Shale core wettability alteration, foam and emulsion stabilization by surfactant: Impact of surfactant concentration, rock surface roughness and nanoparticles

Document Type

Journal Article

Publication Title

Journal of Petroleum Science and Engineering

Volume

207

Publisher

Elsevier

School

School of Engineering

RAS ID

39647

Funders

Universiti Teknologi PETRONAS UCSI University, Kuala Lumpur, Malaysia

Comments

Okunade, O. A., Yekeen, N., Padmanabhan, E., Al-Yaseri, A., Idris, A. K., & Khan, J. A. (2021). Shale core wettability alteration, foam and emulsion stabilization by surfactant: Impact of surfactant concentration, rock surface roughness and nanoparticles. Journal of Petroleum Science and Engineering, 207, article 109139. https://doi.org/10.1016/j.petrol.2021.109139

Abstract

Hexadecyltrimethyl ammonium bromide (HCTAB) and sodium dodecyl sulfate (SDS) are popular conventional surfactants with versatile industrial and oilfield applications. Knowledge of the optimum conditions for their applications for shale rock wettability modification, as well as foam and emulsion stabilization is relevant for hydrocarbon recovery process optimization. Influence of surfactant concentration, rock surface roughness and presence of nanoparticles in surfactant solutions on contact angles, oil-water interfacial tension (IFT), as well as foam and emulsion stabilization by HCTAB and SDS was investigated in this study. The interfacial properties measurements were conducted with Drop Shape Analyser (DSA 25), whereas the foam generation and stability properties were investigated via dynamic foam analyzer (DFA100). The emulsion stabilization and demulsification processes were investigated in Formulaction Turbiscan. Results showed an existence of optimum concentration of surfactant for obtaining the lowest contact angles, oil-water IFT reduction, as well as attaining maximum foam stability. The contact angle measured on rough core surfaces were smaller than the contact angle measured on smooth surfaces. Contact angles increased with increasing salnity concentration, but decreased with the increasing rock saturation time.
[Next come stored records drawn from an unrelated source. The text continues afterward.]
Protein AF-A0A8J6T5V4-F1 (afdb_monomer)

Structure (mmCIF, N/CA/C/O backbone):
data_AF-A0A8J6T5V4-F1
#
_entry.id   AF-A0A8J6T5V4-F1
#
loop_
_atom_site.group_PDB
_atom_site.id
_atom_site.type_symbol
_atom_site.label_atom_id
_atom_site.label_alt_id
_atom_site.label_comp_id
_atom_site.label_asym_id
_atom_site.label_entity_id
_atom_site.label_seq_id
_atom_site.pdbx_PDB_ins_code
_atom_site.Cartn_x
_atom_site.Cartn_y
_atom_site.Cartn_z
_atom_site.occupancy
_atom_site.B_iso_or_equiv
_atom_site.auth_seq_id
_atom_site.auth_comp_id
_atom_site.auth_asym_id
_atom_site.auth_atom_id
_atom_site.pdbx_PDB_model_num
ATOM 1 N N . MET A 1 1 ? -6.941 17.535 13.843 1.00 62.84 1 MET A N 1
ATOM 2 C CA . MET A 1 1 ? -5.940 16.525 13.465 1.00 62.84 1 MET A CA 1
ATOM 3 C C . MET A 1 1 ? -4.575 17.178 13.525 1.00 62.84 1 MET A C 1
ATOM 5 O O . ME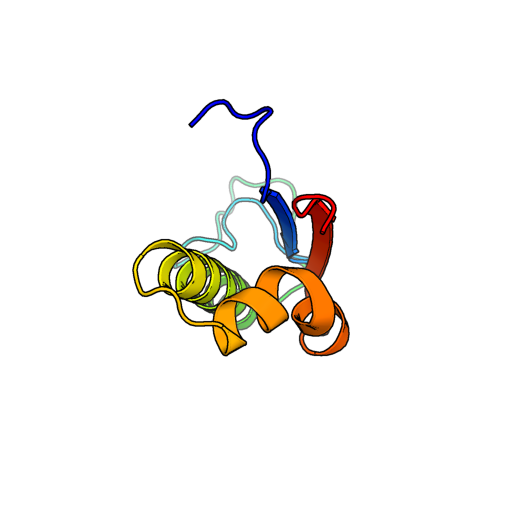T A 1 1 ? -4.251 17.997 12.672 1.00 62.84 1 MET A O 1
ATOM 9 N N . ASN A 1 2 ? -3.818 16.882 14.570 1.00 80.38 2 ASN A N 1
ATOM 10 C CA . ASN A 1 2 ? -2.384 17.113 14.617 1.00 80.38 2 ASN A CA 1
ATOM 11 C C . ASN A 1 2 ? -1.697 15.853 14.070 1.00 80.38 2 ASN A C 1
ATOM 13 O O . ASN A 1 2 ? -2.162 14.748 14.326 1.00 80.38 2 ASN A O 1
ATOM 17 N N . VAL A 1 3 ? -0.588 15.981 13.340 1.00 76.50 3 VAL A N 1
ATOM 18 C CA . VAL A 1 3 ? 0.180 14.812 12.856 1.00 76.50 3 VAL A CA 1
ATOM 19 C C . VAL A 1 3 ? 0.693 13.939 14.016 1.00 76.50 3 VAL A C 1
ATOM 21 O O . VAL A 1 3 ? 1.022 12.763 13.852 1.00 76.50 3 VAL A O 1
ATOM 24 N N . GLN A 1 4 ? 0.749 14.514 15.219 1.00 84.38 4 GLN A N 1
ATOM 25 C CA . GLN A 1 4 ? 1.100 13.804 16.442 1.00 84.38 4 GLN A CA 1
ATOM 26 C C . GLN A 1 4 ? -0.043 12.956 17.013 1.00 84.38 4 GLN A C 1
ATOM 28 O O . GLN A 1 4 ? 0.249 12.008 17.740 1.00 84.38 4 GLN A O 1
ATOM 33 N N . ASP A 1 5 ? -1.292 13.205 16.623 1.00 88.06 5 ASP A N 1
ATOM 34 C CA . ASP A 1 5 ? -2.443 12.445 17.110 1.00 88.06 5 ASP A CA 1
ATOM 35 C C . ASP A 1 5 ? -2.423 11.016 16.546 1.00 88.06 5 ASP A C 1
ATOM 37 O O . ASP A 1 5 ? -2.022 10.779 15.403 1.00 88.06 5 ASP A O 1
ATOM 41 N N . THR A 1 6 ? -2.837 10.051 17.362 1.00 91.88 6 THR A N 1
ATOM 42 C CA . THR A 1 6 ? -3.142 8.685 16.923 1.00 91.88 6 THR A CA 1
ATOM 43 C C . THR A 1 6 ? -4.632 8.568 16.580 1.00 91.88 6 THR A C 1
ATOM 45 O O . THR A 1 6 ? -5.440 9.348 17.092 1.00 91.88 6 THR A O 1
ATOM 48 N N . PRO A 1 7 ? -5.028 7.597 15.736 1.00 93.75 7 PRO A N 1
ATOM 49 C CA . PRO A 1 7 ? -4.193 6.605 15.050 1.00 93.75 7 PRO A CA 1
ATOM 50 C C . PRO A 1 7 ? -3.431 7.165 13.834 1.00 93.75 7 PRO A C 1
ATOM 52 O O . PRO A 1 7 ? -3.918 8.047 13.133 1.00 93.75 7 PRO A O 1
ATOM 55 N N . LYS A 1 8 ? -2.242 6.615 13.550 1.00 93.56 8 LYS A N 1
ATOM 56 C CA . LYS A 1 8 ? -1.445 6.921 12.346 1.00 93.56 8 LYS A CA 1
ATOM 57 C C . LYS A 1 8 ? -0.745 5.671 11.809 1.00 93.56 8 LYS A C 1
ATOM 59 O O . LYS A 1 8 ? -0.418 4.776 12.585 1.00 93.56 8 LYS A O 1
ATOM 64 N N . ALA A 1 9 ? -0.528 5.614 10.498 1.00 95.12 9 ALA A N 1
ATOM 65 C CA . ALA A 1 9 ? 0.178 4.523 9.832 1.00 95.12 9 ALA A CA 1
ATOM 66 C C . ALA A 1 9 ? 1.103 5.072 8.738 1.00 95.12 9 ALA A C 1
ATOM 68 O O . ALA A 1 9 ? 0.711 5.960 7.981 1.00 95.12 9 ALA A O 1
ATOM 69 N N . LEU A 1 10 ? 2.318 4.534 8.669 1.00 96.12 10 LEU A N 1
ATOM 70 C CA . LEU A 1 10 ? 3.209 4.626 7.521 1.00 96.12 10 LEU A CA 1
ATOM 71 C C . LEU A 1 10 ? 3.097 3.309 6.756 1.00 96.12 10 LEU A C 1
ATOM 73 O O . LEU A 1 10 ? 3.382 2.255 7.317 1.00 96.12 10 LEU A O 1
ATOM 77 N N . ILE A 1 11 ? 2.674 3.394 5.500 1.00 97.56 11 ILE A N 1
ATOM 78 C CA . ILE A 1 11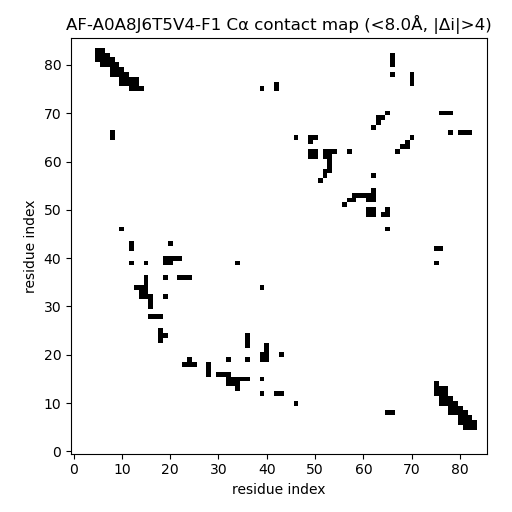 ? 2.458 2.251 4.614 1.00 97.56 11 ILE A CA 1
ATOM 79 C C . ILE A 1 11 ? 3.470 2.382 3.480 1.00 97.56 11 ILE A C 1
ATOM 81 O O . ILE A 1 11 ? 3.448 3.380 2.755 1.00 97.56 11 ILE A O 1
ATOM 85 N N . ALA A 1 12 ? 4.366 1.410 3.350 1.00 97.94 12 ALA A N 1
ATOM 86 C CA . ALA A 1 12 ? 5.367 1.368 2.294 1.00 97.94 12 ALA A CA 1
ATOM 87 C C . ALA A 1 12 ? 5.051 0.218 1.336 1.00 97.94 12 ALA A C 1
ATOM 89 O O . ALA A 1 12 ? 4.890 -0.919 1.765 1.00 97.94 12 ALA A O 1
ATOM 90 N N . VAL A 1 13 ? 4.952 0.524 0.041 1.00 98.12 13 VAL A N 1
ATOM 91 C CA . VAL A 1 13 ? 4.806 -0.484 -1.016 1.00 98.12 13 VAL A CA 1
ATOM 92 C C . VAL A 1 13 ? 6.209 -0.873 -1.481 1.00 98.12 13 VAL A C 1
ATOM 94 O O . VAL A 1 13 ? 6.906 -0.077 -2.109 1.00 98.12 13 VAL A O 1
ATOM 97 N N . GLU A 1 14 ? 6.643 -2.076 -1.127 1.00 97.81 14 GLU A N 1
ATOM 98 C CA . GLU A 1 14 ? 7.982 -2.588 -1.402 1.00 97.81 14 GLU A CA 1
ATOM 99 C C . GLU A 1 14 ? 8.180 -2.809 -2.907 1.00 97.81 14 GLU A C 1
ATOM 101 O O . GLU A 1 14 ? 7.343 -3.393 -3.595 1.00 97.81 14 GLU A O 1
ATOM 106 N N . GLY A 1 15 ? 9.304 -2.326 -3.440 1.00 97.00 15 GLY A N 1
ATOM 107 C CA . GLY A 1 15 ? 9.617 -2.421 -4.870 1.00 97.00 15 GLY A CA 1
ATOM 108 C C . GLY A 1 15 ? 8.897 -1.410 -5.771 1.00 97.00 15 GLY A C 1
ATOM 109 O O . GLY A 1 15 ? 9.168 -1.382 -6.973 1.00 97.00 15 GLY A O 1
ATOM 110 N N . ALA A 1 16 ? 8.030 -0.558 -5.218 1.00 97.62 16 ALA A N 1
ATOM 111 C CA . ALA A 1 16 ? 7.463 0.589 -5.921 1.00 97.62 16 ALA A CA 1
ATOM 112 C C . ALA A 1 16 ? 8.456 1.769 -5.973 1.00 97.62 16 ALA A C 1
ATOM 114 O O . ALA A 1 16 ? 9.239 1.990 -5.049 1.00 97.62 16 ALA A O 1
ATOM 115 N N . ASN A 1 17 ? 8.391 2.561 -7.045 1.00 96.62 17 ASN A N 1
ATOM 116 C CA . ASN A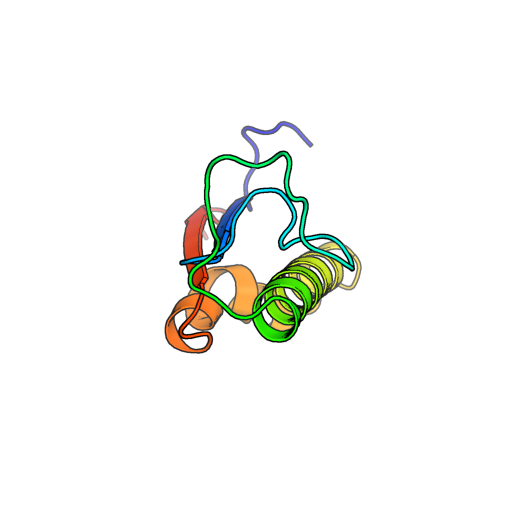 1 17 ? 9.089 3.844 -7.183 1.00 96.62 17 ASN A CA 1
ATOM 117 C C . ASN A 1 17 ? 8.118 5.032 -7.012 1.00 96.62 17 ASN A C 1
ATOM 119 O O . ASN A 1 17 ? 6.954 4.860 -6.640 1.00 96.62 17 ASN A O 1
ATOM 123 N N . HIS A 1 18 ? 8.573 6.255 -7.302 1.00 95.38 18 HIS A N 1
ATOM 124 C CA . HIS A 1 18 ? 7.751 7.457 -7.142 1.00 95.38 18 HIS A CA 1
ATOM 125 C C . HIS A 1 18 ? 6.493 7.452 -8.028 1.00 95.38 18 HIS A C 1
ATOM 127 O O . HIS A 1 18 ? 5.423 7.881 -7.592 1.00 95.38 18 HIS A O 1
ATOM 133 N N . TYR A 1 19 ? 6.605 6.951 -9.259 1.00 96.81 19 TYR A N 1
ATOM 134 C CA . TYR A 1 19 ? 5.529 6.968 -10.255 1.00 96.81 19 TYR A CA 1
ATOM 135 C C . TYR A 1 19 ? 4.594 5.760 -10.173 1.00 96.81 19 TYR A C 1
ATOM 137 O O . TYR A 1 19 ? 3.540 5.748 -10.813 1.00 96.81 19 TYR A O 1
ATOM 145 N N . SER A 1 20 ? 4.908 4.790 -9.318 1.00 96.56 20 SER A N 1
ATOM 146 C CA . SER A 1 20 ? 4.095 3.593 -9.081 1.00 96.56 20 SER A CA 1
ATOM 147 C C . SER A 1 20 ? 2.689 3.888 -8.524 1.00 96.56 20 SER A C 1
ATOM 149 O O . SER A 1 20 ? 1.795 3.048 -8.617 1.00 96.56 20 SER A O 1
ATOM 151 N N . ILE A 1 21 ? 2.463 5.091 -7.976 1.00 95.38 21 ILE A N 1
ATOM 152 C CA . ILE A 1 21 ? 1.133 5.575 -7.554 1.00 95.38 21 ILE A CA 1
ATOM 153 C C . ILE A 1 21 ? 0.272 6.095 -8.721 1.00 95.38 21 ILE A C 1
ATOM 155 O O . ILE A 1 21 ? -0.917 6.363 -8.559 1.00 95.38 21 ILE A O 1
ATOM 159 N N . THR A 1 22 ? 0.869 6.292 -9.893 1.00 94.62 22 THR A N 1
ATOM 160 C CA . THR A 1 22 ? 0.206 6.863 -11.070 1.00 94.62 22 THR A CA 1
ATOM 161 C C . THR A 1 22 ? -0.175 5.775 -12.079 1.00 94.62 22 THR A C 1
ATOM 163 O O . THR A 1 22 ? 0.072 4.597 -11.860 1.00 94.62 22 THR A O 1
ATOM 166 N N . ASN A 1 23 ? -0.772 6.147 -13.214 1.00 92.31 23 ASN A N 1
ATOM 167 C CA . ASN A 1 23 ? -1.154 5.171 -14.242 1.00 92.31 23 ASN A CA 1
ATOM 168 C C . ASN A 1 23 ? 0.031 4.656 -15.078 1.00 92.31 23 ASN A C 1
ATOM 170 O O . ASN A 1 23 ? -0.122 3.666 -15.791 1.00 92.31 23 ASN A O 1
ATOM 174 N N . GLN A 1 24 ? 1.163 5.366 -15.086 1.00 92.62 24 GLN A N 1
ATOM 175 C CA . GLN A 1 24 ? 2.308 5.073 -15.949 1.00 92.62 24 GLN A CA 1
ATOM 176 C C . GLN A 1 24 ? 3.610 5.422 -15.234 1.00 92.62 24 GLN A C 1
ATOM 178 O O . GLN A 1 24 ? 3.706 6.472 -14.603 1.00 92.62 24 GLN A O 1
ATOM 183 N N . ASP A 1 25 ? 4.620 4.571 -15.391 1.00 93.81 25 ASP A N 1
ATOM 184 C CA . ASP A 1 25 ? 5.978 4.898 -14.968 1.00 93.81 25 ASP A CA 1
ATOM 185 C C . ASP A 1 25 ? 6.573 6.030 -15.832 1.00 93.81 25 ASP A C 1
ATOM 187 O O . ASP A 1 25 ? 6.055 6.371 -16.902 1.00 93.81 25 ASP A O 1
ATOM 191 N N . SER A 1 26 ? 7.667 6.623 -15.363 1.00 92.69 26 SER A N 1
ATOM 192 C CA . SER A 1 26 ? 8.339 7.745 -16.011 1.00 92.69 26 SER A CA 1
ATOM 193 C C . SER A 1 26 ? 9.810 7.436 -16.247 1.00 92.69 26 SER A C 1
ATOM 195 O O . SER A 1 26 ? 10.550 7.125 -15.319 1.00 92.69 26 SER A O 1
ATOM 197 N N . ASP A 1 27 ? 10.271 7.656 -17.478 1.00 89.94 27 ASP A N 1
ATOM 198 C CA . ASP A 1 27 ? 11.684 7.541 -17.866 1.00 89.94 27 ASP A CA 1
ATOM 199 C C . ASP A 1 27 ? 12.603 8.575 -17.186 1.00 89.94 27 ASP A C 1
ATOM 201 O O . ASP A 1 27 ? 13.826 8.528 -17.329 1.00 89.94 27 ASP A O 1
ATOM 205 N N . ARG A 1 28 ? 12.019 9.517 -16.437 1.00 90.44 28 ARG A N 1
ATOM 206 C CA . ARG A 1 28 ? 12.734 10.534 -15.659 1.00 90.44 28 ARG A CA 1
ATOM 207 C C . ARG A 1 28 ? 13.085 10.081 -14.247 1.00 90.44 28 ARG A C 1
ATOM 209 O O . ARG A 1 28 ? 13.883 10.767 -13.607 1.00 90.44 28 ARG A O 1
ATOM 216 N N . ASP A 1 29 ? 12.477 9.007 -13.740 1.00 91.25 29 ASP A N 1
ATOM 217 C CA . ASP A 1 29 ? 12.840 8.457 -12.434 1.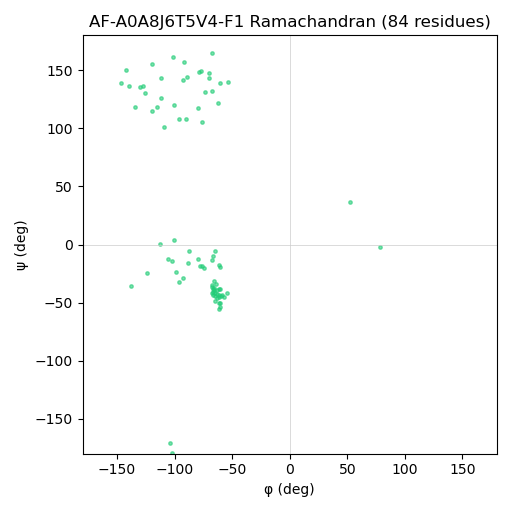00 91.25 29 ASP A CA 1
ATO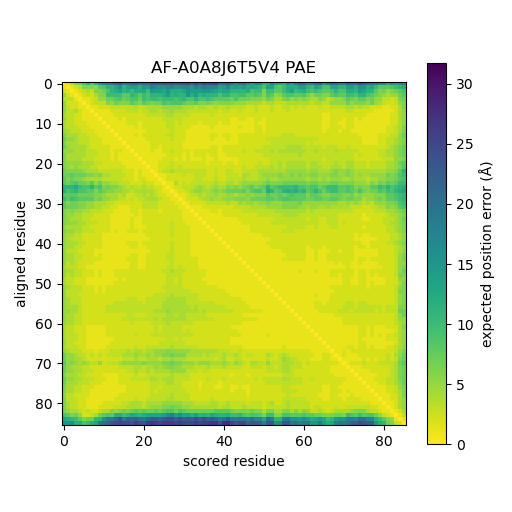M 218 C C . ASP A 1 29 ? 14.109 7.604 -12.577 1.00 91.25 29 ASP A C 1
ATOM 220 O O . ASP A 1 29 ? 14.099 6.609 -13.304 1.00 91.25 29 ASP A O 1
ATOM 224 N N . PRO A 1 30 ? 15.229 7.959 -11.921 1.00 92.50 30 PRO A N 1
ATOM 225 C CA . PRO A 1 30 ? 16.422 7.118 -11.950 1.00 92.50 30 PRO A CA 1
ATOM 226 C C . PRO A 1 30 ? 16.226 5.784 -11.211 1.00 92.50 30 PRO A C 1
ATOM 228 O O . PRO A 1 30 ? 17.071 4.896 -11.338 1.00 92.50 30 PRO A O 1
ATOM 231 N N . ILE A 1 31 ? 15.159 5.641 -10.417 1.00 95.00 31 ILE A N 1
ATOM 232 C CA . ILE A 1 31 ? 14.830 4.424 -9.681 1.00 95.00 31 ILE A CA 1
ATOM 233 C C . ILE A 1 31 ? 13.816 3.618 -10.491 1.00 95.00 31 ILE A C 1
ATOM 235 O O . ILE A 1 31 ? 12.634 3.957 -10.571 1.00 95.00 31 ILE A O 1
ATOM 239 N N . LEU A 1 32 ? 14.291 2.507 -11.054 1.00 95.06 32 LEU A N 1
ATOM 240 C CA . LEU A 1 32 ? 13.429 1.535 -11.714 1.00 95.06 32 LEU A CA 1
ATOM 241 C C . LEU A 1 32 ? 12.644 0.736 -10.663 1.00 95.06 32 LEU A C 1
ATOM 243 O O . LEU A 1 32 ? 13.260 0.227 -9.718 1.00 95.06 32 LEU A O 1
ATOM 247 N N . PRO A 1 33 ? 11.317 0.592 -10.814 1.00 96.50 33 PRO A N 1
ATOM 248 C CA . PRO A 1 33 ? 10.528 -0.232 -9.916 1.00 96.50 33 PRO A CA 1
ATOM 249 C C . PRO A 1 33 ? 10.854 -1.713 -10.144 1.00 96.50 33 PRO A C 1
ATOM 251 O O . PRO A 1 33 ? 11.162 -2.147 -11.256 1.00 96.50 33 PRO A O 1
ATOM 254 N N . THR A 1 34 ? 10.782 -2.503 -9.077 1.00 97.56 34 THR A N 1
ATOM 255 C CA . THR A 1 34 ? 10.867 -3.970 -9.146 1.00 97.56 34 THR A CA 1
ATOM 256 C C . THR A 1 34 ? 9.499 -4.633 -9.019 1.00 97.56 34 THR A C 1
ATOM 258 O O . THR A 1 34 ? 9.365 -5.813 -9.348 1.00 97.56 34 THR A O 1
ATOM 261 N N . LEU A 1 35 ? 8.486 -3.882 -8.577 1.00 97.75 35 LEU A N 1
ATOM 262 C CA . LEU A 1 35 ? 7.089 -4.293 -8.551 1.00 97.75 35 LEU A CA 1
ATOM 263 C C . LEU A 1 35 ? 6.377 -3.851 -9.838 1.00 97.75 35 LEU A C 1
ATOM 265 O O . LEU A 1 35 ? 6.615 -2.757 -10.346 1.00 97.75 35 LEU A O 1
ATOM 269 N N . ASP A 1 36 ? 5.483 -4.694 -10.358 1.00 96.88 36 ASP A N 1
ATOM 270 C CA . ASP A 1 36 ? 4.652 -4.344 -11.515 1.00 96.88 36 ASP A CA 1
ATOM 271 C C . ASP A 1 36 ? 3.770 -3.116 -11.219 1.00 96.88 36 ASP A C 1
ATOM 273 O O . ASP A 1 36 ? 3.173 -3.017 -10.144 1.00 96.88 36 ASP A O 1
ATOM 277 N N . GLN A 1 37 ? 3.646 -2.207 -12.194 1.00 96.19 37 GLN A N 1
ATOM 278 C CA . GLN A 1 37 ? 2.876 -0.964 -12.057 1.00 96.19 37 GLN A CA 1
ATOM 279 C C . GLN A 1 37 ? 1.432 -1.227 -11.610 1.00 96.19 37 GLN A C 1
ATOM 281 O O . GLN A 1 37 ? 0.915 -0.518 -10.748 1.00 96.19 37 GLN A O 1
ATOM 286 N N . THR A 1 38 ? 0.784 -2.252 -12.169 1.00 96.25 38 THR A N 1
ATOM 287 C CA . THR A 1 38 ? -0.610 -2.583 -11.850 1.00 96.25 38 THR A CA 1
ATOM 288 C C . THR A 1 38 ? -0.731 -3.021 -10.398 1.00 96.25 38 THR A C 1
ATOM 290 O O . THR A 1 38 ? -1.616 -2.546 -9.691 1.00 96.25 38 THR A O 1
ATOM 293 N N . LEU A 1 39 ? 0.188 -3.875 -9.935 1.00 97.12 39 LEU A N 1
ATOM 294 C CA . LEU A 1 39 ? 0.211 -4.344 -8.548 1.00 97.12 39 LEU A CA 1
ATOM 295 C C . LEU A 1 39 ? 0.491 -3.200 -7.571 1.00 97.12 39 LEU A C 1
ATOM 297 O O . LEU A 1 39 ? -0.167 -3.106 -6.536 1.00 97.12 39 LEU A O 1
ATOM 301 N N . ALA A 1 40 ? 1.425 -2.308 -7.906 1.00 97.69 40 ALA A N 1
ATOM 302 C CA . ALA A 1 40 ? 1.743 -1.165 -7.063 1.00 97.69 40 ALA A CA 1
ATOM 303 C C . ALA A 1 40 ? 0.558 -0.192 -6.962 1.00 97.69 40 ALA A C 1
ATOM 305 O O . ALA A 1 40 ? 0.150 0.178 -5.861 1.00 97.69 40 ALA A O 1
ATOM 306 N N . THR A 1 41 ? -0.050 0.175 -8.096 1.00 97.50 41 THR A N 1
ATOM 307 C CA . THR A 1 41 ? -1.223 1.062 -8.124 1.00 97.50 41 THR A CA 1
ATOM 308 C C . THR A 1 41 ? -2.421 0.434 -7.405 1.00 97.50 41 THR A C 1
ATOM 310 O O . THR A 1 41 ? -3.119 1.127 -6.661 1.00 97.50 41 THR A O 1
ATOM 313 N N . GLU A 1 42 ? -2.643 -0.876 -7.559 1.00 96.94 42 GLU A N 1
ATOM 314 C CA . GLU A 1 42 ? -3.671 -1.603 -6.811 1.00 96.94 42 GLU A CA 1
ATOM 315 C C . GLU A 1 42 ? 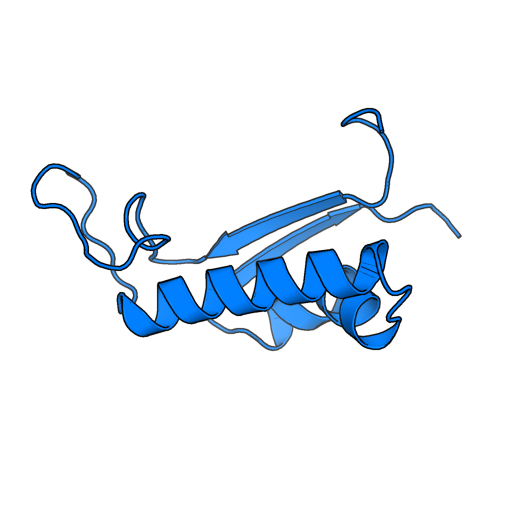-3.410 -1.551 -5.300 1.00 96.94 42 GLU A C 1
ATOM 317 O O . GLU A 1 42 ? -4.335 -1.261 -4.540 1.00 96.94 42 GLU A O 1
ATOM 322 N N . ALA A 1 43 ? -2.167 -1.773 -4.858 1.00 97.81 43 ALA A N 1
ATOM 323 C CA . ALA A 1 43 ? -1.796 -1.686 -3.448 1.00 97.81 43 ALA A CA 1
ATOM 324 C C . ALA A 1 43 ? -2.062 -0.277 -2.893 1.00 97.81 43 ALA A C 1
ATOM 326 O O . ALA A 1 43 ? -2.783 -0.136 -1.904 1.00 97.81 43 ALA A O 1
ATOM 327 N N . PHE A 1 44 ? -1.593 0.782 -3.564 1.00 98.06 44 PHE A N 1
ATOM 328 C CA . PHE A 1 44 ? -1.871 2.162 -3.145 1.00 98.06 44 PHE A CA 1
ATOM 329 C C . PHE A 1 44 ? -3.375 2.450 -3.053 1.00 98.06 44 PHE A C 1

Oil was more detrimental to foam stability when the generated foam was brought into contact with the resident oil, compared to when oil was added to the foaming solutions before foam generation. Lower contact angles, durable foam, and stable emulsion were produced in presence of oil and at high temperature via the synergy of nanoparticles and surfactants. Almost 66% decreased in contact angle was achieved with carbon nanotubes-SDS solutions, whereas Al2O3 nanoparticles-HCTAB foam attained a viscosity of 99 mPa-s at 60 °C. The foam demonstrated shear thinning Newtonian fluids behaviors but attained a plateau after sometimes. The study suggests the conditions for optimization of conventional surfactants applications in conventional and unconventional reservoir.